Economic and cultural trends played a part here as well. Compare the net Republican shift in Peosta (13%) to Farley (37%). Farley is your more typical small town Iowa, with a tiny town center and large agricultural buildings nearby, while Peosta is a bedroom community for Dubuque, laid out in newer subdivisions.

The other important number here is turnout. While Dubuque County overall saw 1,173 fewer voters show up in 2016, the rural precincts improved over 2012 turnout by 197 votes. Republican voters were motivated to show up, and some places seemed to increase specifically thanks to new Trump voters. However, if you look back at the turnout map, you’ll notice the largest gains came in the areas right around the outer edge of Dubuque, where new developments are being built. So some of the biggest turnout jumps could be more attributable to simply more people living there than four years ago.

Trump boosted the raw vote total over Romney’s in a big way here. Countywide Trump got 2,180 more votes than Romney, 1,599 of which came from these 13 rural precincts alone. He racked up 243 extra votes in the Balltown area and 203 more in southeast corner of Dubuque County around Zwingle. Meanwhile, Clinton lost one out of every four votes that Obama received in rural Dubuque.

 

Lessons Moving Forward

So what does this all mean for both parties as they look to rebuild or solidify their advantage? For one, it’s helpful to put actual solid numbers to the general assumptions like blue collar voters abandoned Democrats and rural areas swung even harder for Republicans in order to start prioritizing your solutions.

The most daunting challenge for Democrats is that they essentially need to address everything: bringing home blue collar voters, boosting youth turnout and support, and winning back a decent margin of rural voters.

Countywide, Clinton got 5,918 fewer votes than Obama did in 2012. 859 of those were from the four precincts in The Flats, 1,590 were from the seven precincts of the College/Hills region where there’s more young voters, and 2,163 came from the 13 rural precincts. You can’t just address one of those areas and hope to win statewide or even in Dubuque County again. Nor can simply a strong field effort or solely a new, better message fix Democrats woes – they lost for multiple different kinds of reasons across Dubuque.

Winning deep blue precincts by 55% instead of 70% won’t rack up the totals needed to offset Republican wins elsewhere. And losing rural precincts in Eastern Iowa 60% to 35% gives the Republicans too much of a lead.

The one ray of good news is that Democrats may have new opportunities going forward in the growing suburban communities, which typically have strong turnout regardless of the year or type of election. Making real inroads there could yield major benefits, especially in state legislative districts. It might also be nice to finally have a base of support for the Democratic Party that isn’t extremely difficult to convince to go to the polls every two years.

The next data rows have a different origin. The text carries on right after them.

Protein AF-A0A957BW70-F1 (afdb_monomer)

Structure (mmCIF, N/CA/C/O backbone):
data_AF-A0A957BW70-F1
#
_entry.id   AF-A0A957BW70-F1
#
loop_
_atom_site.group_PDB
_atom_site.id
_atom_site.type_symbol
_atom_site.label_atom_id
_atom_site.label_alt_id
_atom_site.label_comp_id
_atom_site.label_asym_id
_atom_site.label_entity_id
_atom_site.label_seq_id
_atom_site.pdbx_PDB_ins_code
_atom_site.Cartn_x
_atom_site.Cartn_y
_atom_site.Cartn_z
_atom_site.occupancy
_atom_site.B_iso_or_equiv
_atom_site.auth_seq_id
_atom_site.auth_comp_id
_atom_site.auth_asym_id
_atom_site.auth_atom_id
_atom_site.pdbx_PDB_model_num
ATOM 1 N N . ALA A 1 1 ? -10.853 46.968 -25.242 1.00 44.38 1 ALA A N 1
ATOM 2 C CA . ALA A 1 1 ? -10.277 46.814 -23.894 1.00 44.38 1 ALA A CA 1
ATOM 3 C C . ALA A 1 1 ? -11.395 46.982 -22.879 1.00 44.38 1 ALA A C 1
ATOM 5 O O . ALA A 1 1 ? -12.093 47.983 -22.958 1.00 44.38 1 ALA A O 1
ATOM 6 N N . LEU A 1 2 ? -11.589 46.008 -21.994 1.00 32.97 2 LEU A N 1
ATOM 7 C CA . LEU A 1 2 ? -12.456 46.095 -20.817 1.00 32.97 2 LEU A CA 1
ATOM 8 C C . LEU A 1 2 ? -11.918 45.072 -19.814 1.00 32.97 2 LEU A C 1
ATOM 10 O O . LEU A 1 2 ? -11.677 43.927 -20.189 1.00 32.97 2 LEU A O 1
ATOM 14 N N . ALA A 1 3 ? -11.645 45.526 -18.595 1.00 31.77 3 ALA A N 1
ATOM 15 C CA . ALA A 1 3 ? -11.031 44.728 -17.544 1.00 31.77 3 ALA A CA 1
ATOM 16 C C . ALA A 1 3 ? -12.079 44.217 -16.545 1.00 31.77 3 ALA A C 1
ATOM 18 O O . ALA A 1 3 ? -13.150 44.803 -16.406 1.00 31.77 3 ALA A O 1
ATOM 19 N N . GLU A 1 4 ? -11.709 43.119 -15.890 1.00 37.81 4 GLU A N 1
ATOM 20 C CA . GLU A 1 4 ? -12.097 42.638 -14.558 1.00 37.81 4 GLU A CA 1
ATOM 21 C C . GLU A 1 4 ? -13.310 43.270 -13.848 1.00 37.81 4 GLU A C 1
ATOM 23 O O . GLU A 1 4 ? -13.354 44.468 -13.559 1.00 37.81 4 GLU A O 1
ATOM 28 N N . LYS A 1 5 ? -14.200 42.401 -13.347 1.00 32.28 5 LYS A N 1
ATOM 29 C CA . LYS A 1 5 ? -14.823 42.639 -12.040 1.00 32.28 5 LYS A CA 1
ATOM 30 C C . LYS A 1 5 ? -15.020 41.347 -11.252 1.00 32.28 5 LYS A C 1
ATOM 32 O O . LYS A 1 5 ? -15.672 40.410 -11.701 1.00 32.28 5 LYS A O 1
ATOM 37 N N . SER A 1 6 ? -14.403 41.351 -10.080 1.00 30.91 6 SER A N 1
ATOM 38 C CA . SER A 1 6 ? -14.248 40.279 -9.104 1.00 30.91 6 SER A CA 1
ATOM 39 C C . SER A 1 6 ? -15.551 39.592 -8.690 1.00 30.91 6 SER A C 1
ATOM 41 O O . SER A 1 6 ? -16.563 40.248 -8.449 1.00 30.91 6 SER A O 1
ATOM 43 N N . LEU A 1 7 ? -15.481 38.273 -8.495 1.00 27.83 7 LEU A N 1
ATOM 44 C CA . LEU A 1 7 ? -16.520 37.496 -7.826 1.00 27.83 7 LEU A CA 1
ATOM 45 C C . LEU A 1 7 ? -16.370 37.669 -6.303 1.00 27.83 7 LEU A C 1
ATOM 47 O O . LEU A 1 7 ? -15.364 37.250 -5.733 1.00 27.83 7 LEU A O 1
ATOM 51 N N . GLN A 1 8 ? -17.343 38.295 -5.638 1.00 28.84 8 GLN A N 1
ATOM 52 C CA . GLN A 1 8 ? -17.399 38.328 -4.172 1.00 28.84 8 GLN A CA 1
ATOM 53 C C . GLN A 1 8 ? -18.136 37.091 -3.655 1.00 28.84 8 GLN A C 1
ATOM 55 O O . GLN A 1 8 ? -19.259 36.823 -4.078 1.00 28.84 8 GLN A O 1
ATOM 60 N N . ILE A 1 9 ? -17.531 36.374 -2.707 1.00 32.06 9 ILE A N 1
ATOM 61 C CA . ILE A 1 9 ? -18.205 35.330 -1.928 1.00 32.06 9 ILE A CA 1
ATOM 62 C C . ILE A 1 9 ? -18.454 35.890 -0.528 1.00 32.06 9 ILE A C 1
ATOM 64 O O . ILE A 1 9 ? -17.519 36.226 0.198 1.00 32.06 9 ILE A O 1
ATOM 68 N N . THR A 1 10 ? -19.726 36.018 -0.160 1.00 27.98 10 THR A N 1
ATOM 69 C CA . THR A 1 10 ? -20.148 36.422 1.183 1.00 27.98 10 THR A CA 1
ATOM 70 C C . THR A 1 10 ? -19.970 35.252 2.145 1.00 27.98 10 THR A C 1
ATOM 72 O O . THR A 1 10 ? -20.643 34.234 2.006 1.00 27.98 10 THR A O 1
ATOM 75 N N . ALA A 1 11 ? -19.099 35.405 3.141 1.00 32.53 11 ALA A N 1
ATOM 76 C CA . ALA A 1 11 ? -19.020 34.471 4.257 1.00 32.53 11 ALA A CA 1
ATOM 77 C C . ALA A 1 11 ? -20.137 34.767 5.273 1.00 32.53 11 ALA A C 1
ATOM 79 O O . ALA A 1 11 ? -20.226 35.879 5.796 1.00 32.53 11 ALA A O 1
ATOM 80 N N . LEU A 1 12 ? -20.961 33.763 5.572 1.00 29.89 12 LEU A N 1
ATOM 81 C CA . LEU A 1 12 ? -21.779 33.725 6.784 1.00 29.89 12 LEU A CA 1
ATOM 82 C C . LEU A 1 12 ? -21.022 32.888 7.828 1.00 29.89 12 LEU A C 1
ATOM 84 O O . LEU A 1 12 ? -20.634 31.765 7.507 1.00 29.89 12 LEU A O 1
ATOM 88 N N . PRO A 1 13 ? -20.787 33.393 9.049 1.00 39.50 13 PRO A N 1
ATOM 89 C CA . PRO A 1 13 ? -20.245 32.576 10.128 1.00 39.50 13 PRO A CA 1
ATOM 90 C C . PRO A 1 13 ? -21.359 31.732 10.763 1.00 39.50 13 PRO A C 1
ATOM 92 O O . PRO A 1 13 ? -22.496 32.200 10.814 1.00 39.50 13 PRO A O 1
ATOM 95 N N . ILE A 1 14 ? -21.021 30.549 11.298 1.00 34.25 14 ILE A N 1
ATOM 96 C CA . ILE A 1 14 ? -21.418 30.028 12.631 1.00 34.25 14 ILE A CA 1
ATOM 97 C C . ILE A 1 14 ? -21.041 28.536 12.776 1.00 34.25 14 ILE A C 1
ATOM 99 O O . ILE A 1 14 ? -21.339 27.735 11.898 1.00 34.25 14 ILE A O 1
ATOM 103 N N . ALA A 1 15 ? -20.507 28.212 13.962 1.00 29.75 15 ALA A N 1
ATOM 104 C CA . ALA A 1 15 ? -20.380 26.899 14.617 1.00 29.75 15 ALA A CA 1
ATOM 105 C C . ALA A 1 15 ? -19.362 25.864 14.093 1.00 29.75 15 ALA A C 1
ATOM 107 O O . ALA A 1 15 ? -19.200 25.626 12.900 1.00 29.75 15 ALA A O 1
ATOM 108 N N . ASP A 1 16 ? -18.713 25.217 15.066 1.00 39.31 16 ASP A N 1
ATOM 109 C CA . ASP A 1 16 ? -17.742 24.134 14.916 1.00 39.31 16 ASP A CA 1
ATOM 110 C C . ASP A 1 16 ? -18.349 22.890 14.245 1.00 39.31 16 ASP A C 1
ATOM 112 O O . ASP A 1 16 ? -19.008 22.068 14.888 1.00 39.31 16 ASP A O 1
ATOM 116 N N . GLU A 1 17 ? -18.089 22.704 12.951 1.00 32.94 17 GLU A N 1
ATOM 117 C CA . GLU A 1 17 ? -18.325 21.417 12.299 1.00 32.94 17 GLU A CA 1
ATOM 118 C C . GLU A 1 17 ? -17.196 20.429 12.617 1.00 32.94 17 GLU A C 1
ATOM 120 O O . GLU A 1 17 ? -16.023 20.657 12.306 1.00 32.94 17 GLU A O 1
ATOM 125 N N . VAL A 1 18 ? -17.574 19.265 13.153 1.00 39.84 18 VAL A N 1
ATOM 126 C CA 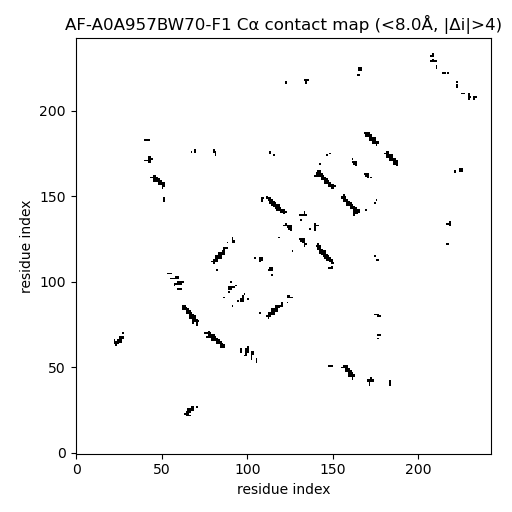. VAL A 1 18 ? -16.734 18.060 13.147 1.00 39.84 18 VAL A CA 1
ATOM 127 C C . VAL A 1 18 ? -16.428 17.719 11.686 1.00 39.84 18 VAL A C 1
ATOM 129 O O . VAL A 1 18 ? -17.287 17.201 10.969 1.00 39.84 18 VAL A O 1
ATOM 132 N N . ARG A 1 19 ? -15.216 18.061 11.227 1.00 40.16 19 ARG A N 1
ATOM 133 C CA . ARG A 1 19 ? -14.828 18.003 9.809 1.00 40.16 19 ARG A CA 1
ATOM 134 C C . ARG A 1 19 ? -14.912 16.573 9.271 1.00 40.16 19 ARG A C 1
ATOM 136 O O . ARG A 1 19 ? -14.072 15.727 9.570 1.00 40.16 19 ARG A O 1
ATOM 143 N N . ARG A 1 20 ? -15.939 16.311 8.458 1.00 42.31 20 ARG A N 1
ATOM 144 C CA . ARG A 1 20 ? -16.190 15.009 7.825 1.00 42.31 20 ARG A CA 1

And that’s the one concern that Republicans might take out of these numbers – the areas of the state where the population is growing seem uneasy with Trump, and new, younger voters first coming into the process appear to outright despise him. That didn’t matter so much in 2016 as youth turnout decreased, rural areas more than made up for any losses, and Clinton couldn’t capitalize in suburban areas. But a stronger Democratic top-of-ticket in future elections could exacerbate those looming problems for Republicans.

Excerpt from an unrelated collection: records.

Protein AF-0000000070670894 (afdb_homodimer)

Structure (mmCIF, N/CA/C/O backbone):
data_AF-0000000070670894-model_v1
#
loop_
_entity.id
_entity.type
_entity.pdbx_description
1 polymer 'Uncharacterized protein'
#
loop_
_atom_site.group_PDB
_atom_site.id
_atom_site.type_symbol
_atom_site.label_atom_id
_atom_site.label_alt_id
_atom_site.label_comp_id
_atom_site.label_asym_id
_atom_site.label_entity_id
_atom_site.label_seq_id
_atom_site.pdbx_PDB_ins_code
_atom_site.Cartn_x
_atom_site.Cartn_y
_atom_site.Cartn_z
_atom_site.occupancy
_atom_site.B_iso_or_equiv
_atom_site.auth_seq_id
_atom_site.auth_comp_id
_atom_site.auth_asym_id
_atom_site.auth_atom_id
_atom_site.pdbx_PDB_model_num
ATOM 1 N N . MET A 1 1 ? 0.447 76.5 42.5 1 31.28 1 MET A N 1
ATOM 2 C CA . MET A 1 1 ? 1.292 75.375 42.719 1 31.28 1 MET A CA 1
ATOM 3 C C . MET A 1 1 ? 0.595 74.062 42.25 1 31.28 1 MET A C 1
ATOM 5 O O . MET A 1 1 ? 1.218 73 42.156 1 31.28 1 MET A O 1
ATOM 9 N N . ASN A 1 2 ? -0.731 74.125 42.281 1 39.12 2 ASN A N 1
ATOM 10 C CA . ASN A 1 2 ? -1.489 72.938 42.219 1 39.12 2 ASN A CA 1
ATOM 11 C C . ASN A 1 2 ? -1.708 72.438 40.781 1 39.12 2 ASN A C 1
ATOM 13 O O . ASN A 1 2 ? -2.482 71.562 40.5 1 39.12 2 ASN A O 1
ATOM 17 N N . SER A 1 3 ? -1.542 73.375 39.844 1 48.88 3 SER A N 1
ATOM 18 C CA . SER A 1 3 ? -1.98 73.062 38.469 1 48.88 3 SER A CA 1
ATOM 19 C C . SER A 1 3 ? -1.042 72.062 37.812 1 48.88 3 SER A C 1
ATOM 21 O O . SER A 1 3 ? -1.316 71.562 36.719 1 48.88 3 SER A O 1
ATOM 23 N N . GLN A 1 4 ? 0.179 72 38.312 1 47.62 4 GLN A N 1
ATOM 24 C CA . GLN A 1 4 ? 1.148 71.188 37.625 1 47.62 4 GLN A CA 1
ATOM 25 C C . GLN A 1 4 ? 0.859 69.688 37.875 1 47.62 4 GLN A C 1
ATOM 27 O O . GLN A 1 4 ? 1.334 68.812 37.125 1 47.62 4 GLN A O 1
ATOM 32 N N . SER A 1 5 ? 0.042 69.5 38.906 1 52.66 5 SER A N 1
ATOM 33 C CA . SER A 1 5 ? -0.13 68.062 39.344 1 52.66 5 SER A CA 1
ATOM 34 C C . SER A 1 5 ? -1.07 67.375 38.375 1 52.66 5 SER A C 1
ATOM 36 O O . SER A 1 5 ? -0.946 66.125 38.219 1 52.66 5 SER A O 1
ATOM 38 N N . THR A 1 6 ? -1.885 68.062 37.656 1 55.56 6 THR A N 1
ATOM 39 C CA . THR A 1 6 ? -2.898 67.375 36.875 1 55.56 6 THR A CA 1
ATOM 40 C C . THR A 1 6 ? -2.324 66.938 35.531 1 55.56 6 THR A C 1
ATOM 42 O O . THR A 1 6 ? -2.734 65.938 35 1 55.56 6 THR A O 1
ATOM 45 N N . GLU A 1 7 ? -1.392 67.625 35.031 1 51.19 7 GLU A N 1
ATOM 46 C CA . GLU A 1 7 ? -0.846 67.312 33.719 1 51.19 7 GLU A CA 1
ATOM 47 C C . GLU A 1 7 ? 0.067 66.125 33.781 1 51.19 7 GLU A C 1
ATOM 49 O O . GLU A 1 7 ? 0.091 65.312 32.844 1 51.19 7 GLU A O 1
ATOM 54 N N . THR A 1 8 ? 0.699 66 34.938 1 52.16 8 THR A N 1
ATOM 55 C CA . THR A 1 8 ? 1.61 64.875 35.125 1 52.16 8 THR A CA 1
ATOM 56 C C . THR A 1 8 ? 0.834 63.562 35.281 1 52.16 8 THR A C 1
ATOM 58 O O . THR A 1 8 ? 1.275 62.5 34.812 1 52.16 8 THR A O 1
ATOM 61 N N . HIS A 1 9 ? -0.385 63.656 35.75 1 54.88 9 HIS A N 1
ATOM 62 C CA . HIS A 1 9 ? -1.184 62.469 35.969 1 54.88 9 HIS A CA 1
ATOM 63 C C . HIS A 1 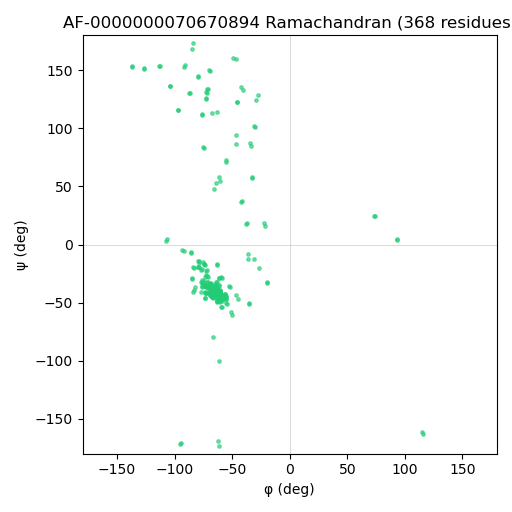9 ? -1.719 61.906 34.656 1 54.88 9 HIS A C 1
ATOM 65 O O . HIS A 1 9 ? -1.789 60.688 34.469 1 54.88 9 HIS A O 1
ATOM 71 N N . THR A 1 10 ? -2.016 62.781 33.688 1 55 10 THR A N 1
ATOM 72 C CA . THR A 1 10 ? -2.562 62.344 32.406 1 55 10 THR A CA 1
ATOM 73 C C . THR A 1 10 ? -1.491 61.656 31.578 1 55 10 THR A C 1
ATOM 75 O O . THR A 1 10 ? -1.772 60.688 30.891 1 55 10 THR A O 1
ATOM 78 N N . GLU A 1 11 ? -0.248 62.156 31.688 1 54.56 11 GLU A N 1
ATOM 79 C CA . GLU A 1 11 ? 0.856 61.594 30.922 1 54.56 11 GLU A CA 1
ATOM 80 C C . GLU A 1 11 ? 1.229 60.219 31.438 1 54.56 11 GLU A C 1
ATOM 82 O O . GLU A 1 11 ? 1.529 59.312 30.641 1 54.56 11 GLU A O 1
ATOM 87 N N . VAL A 1 12 ? 1.104 60.094 32.781 1 57.03 12 VAL A N 1
ATOM 88 C CA . VAL A 1 12 ? 1.402 58.812 33.406 1 57.03 12 VAL A CA 1
ATOM 89 C C . VAL A 1 12 ? 0.323 57.781 33.031 1 57.03 12 VAL A C 1
ATOM 91 O O . VAL A 1 12 ? 0.623 56.625 32.781 1 57.03 12 VAL A O 1
ATOM 94 N N . GLY A 1 13 ? -0.916 58.25 32.906 1 53.28 13 GLY A N 1
ATOM 95 C CA . GLY A 1 13 ? -2.01 57.375 32.5 1 53.28 13 GLY A CA 1
ATOM 96 C C . GLY A 1 13 ? -1.892 56.906 31.062 1 53.28 13 GLY A C 1
ATOM 97 O O . GLY A 1 13 ? -2.131 55.719 30.766 1 53.28 13 GLY A O 1
ATOM 98 N N . GLU A 1 14 ? -1.567 57.781 30.188 1 56.94 14 GLU A N 1
ATOM 99 C CA . GLU A 1 14 ? -1.415 57.469 28.766 1 56.94 14 GLU A CA 1
ATOM 100 C C . GLU A 1 14 ? -0.236 56.531 28.516 1 56.94 14 GLU A C 1
ATOM 102 O O . GLU A 1 14 ? -0.318 55.625 27.688 1 56.94 14 GLU A O 1
ATOM 107 N N . PHE A 1 15 ? 0.91 56.906 29.297 1 51.5 15 PHE A N 1
ATOM 108 C CA . PHE A 1 15 ? 2.094 56.062 29.234 1 51.5 15 PHE A CA 1
ATOM 109 C C . PHE A 1 15 ? 1.783 54.656 29.734 1 51.5 15 PHE A C 1
ATOM 111 O O . PHE A 1 15 ? 2.225 53.688 29.156 1 51.5 15 PHE A O 1
ATOM 118 N N . THR A 1 16 ? 1.041 54.5 30.812 1 57.66 16 THR A N 1
ATOM 119 C CA . THR A 1 16 ? 0.665 53.188 31.375 1 57.66 16 THR A CA 1
ATOM 120 C C . THR A 1 16 ? -0.226 52.438 30.406 1 57.66 16 THR A C 1
ATOM 122 O O . THR A 1 16 ? -0.085 51.219 30.25 1 57.66 16 THR A O 1
ATOM 125 N N . SER A 1 17 ? -1.065 53.125 29.656 1 59.53 17 SER A N 1
ATOM 126 C CA . SER A 1 17 ? -1.941 52.531 28.672 1 59.53 17 SER A CA 1
ATOM 127 C C . SER A 1 17 ? -1.149 52.031 27.453 1 59.53 17 SER A C 1
ATOM 129 O O . SER A 1 17 ? -1.443 50.969 26.906 1 59.53 17 SER A O 1
ATOM 131 N N . CYS A 1 18 ? -0.048 52.875 27.094 1 56.16 18 CYS A N 1
ATOM 132 C CA . CYS A 1 18 ? 0.789 52.5 25.953 1 56.16 18 CYS A CA 1
ATOM 133 C C . CYS A 1 18 ? 1.607 51.25 26.266 1 56.16 18 CYS A C 1
ATOM 135 O O . CYS A 1 18 ? 1.757 50.375 25.422 1 56.16 18 CYS A O 1
ATOM 137 N N . ILE A 1 19 ? 2.117 51.062 27.516 1 57.31 19 ILE A N 1
ATOM 138 C CA . ILE A 1 19 ? 2.893 49.906 27.953 1 57.31 19 ILE A CA 1
ATOM 139 C C . ILE A 1 19 ? 2 48.688 27.984 1 57.31 19 ILE A C 1
ATOM 141 O O . ILE A 1 19 ? 2.416 47.594 27.562 1 57.31 19 ILE A O 1
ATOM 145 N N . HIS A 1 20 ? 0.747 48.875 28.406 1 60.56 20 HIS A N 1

Still, those potential opportunities won’t be enough if Democrats don’t right the ship with their blue collar voters and with rural areas. The makeup of Dubuque County mirrors the statewide issues for Democrats – there simply isn’t enough of the suburban precincts that may look promising to make up for the population in areas trending Republican.

So as the Democrats plan their path back to victory, party leaders and activists should study the specific numbers of what went wrong in 2016 in order to craft a wide-ranging solution that addresses every weakness.

 

Thanks again to Grant for help with the maps. If you like his work, contact him at grantrgregory@gmail.com.

by Pat Rynard
Posted 1/3/16

20 Comments on "How Dubuque County Went Republican For The 1st Time Since Eisenhower"

  • Excellent analysis and explanation, Pat. It also shows why we, as Democrats, have to reach the many different communities of the state AND allow flexibility in the approach to fit the make up of the community.

  • It proves that Democrats need to put much more emphasis on the rural areas. That doesn’t mean we should look away from the suburbs. Problem for the suburbs is many of those folks have rural ties that have traditionaly been Republican. Many of them will stay with their traditional ties.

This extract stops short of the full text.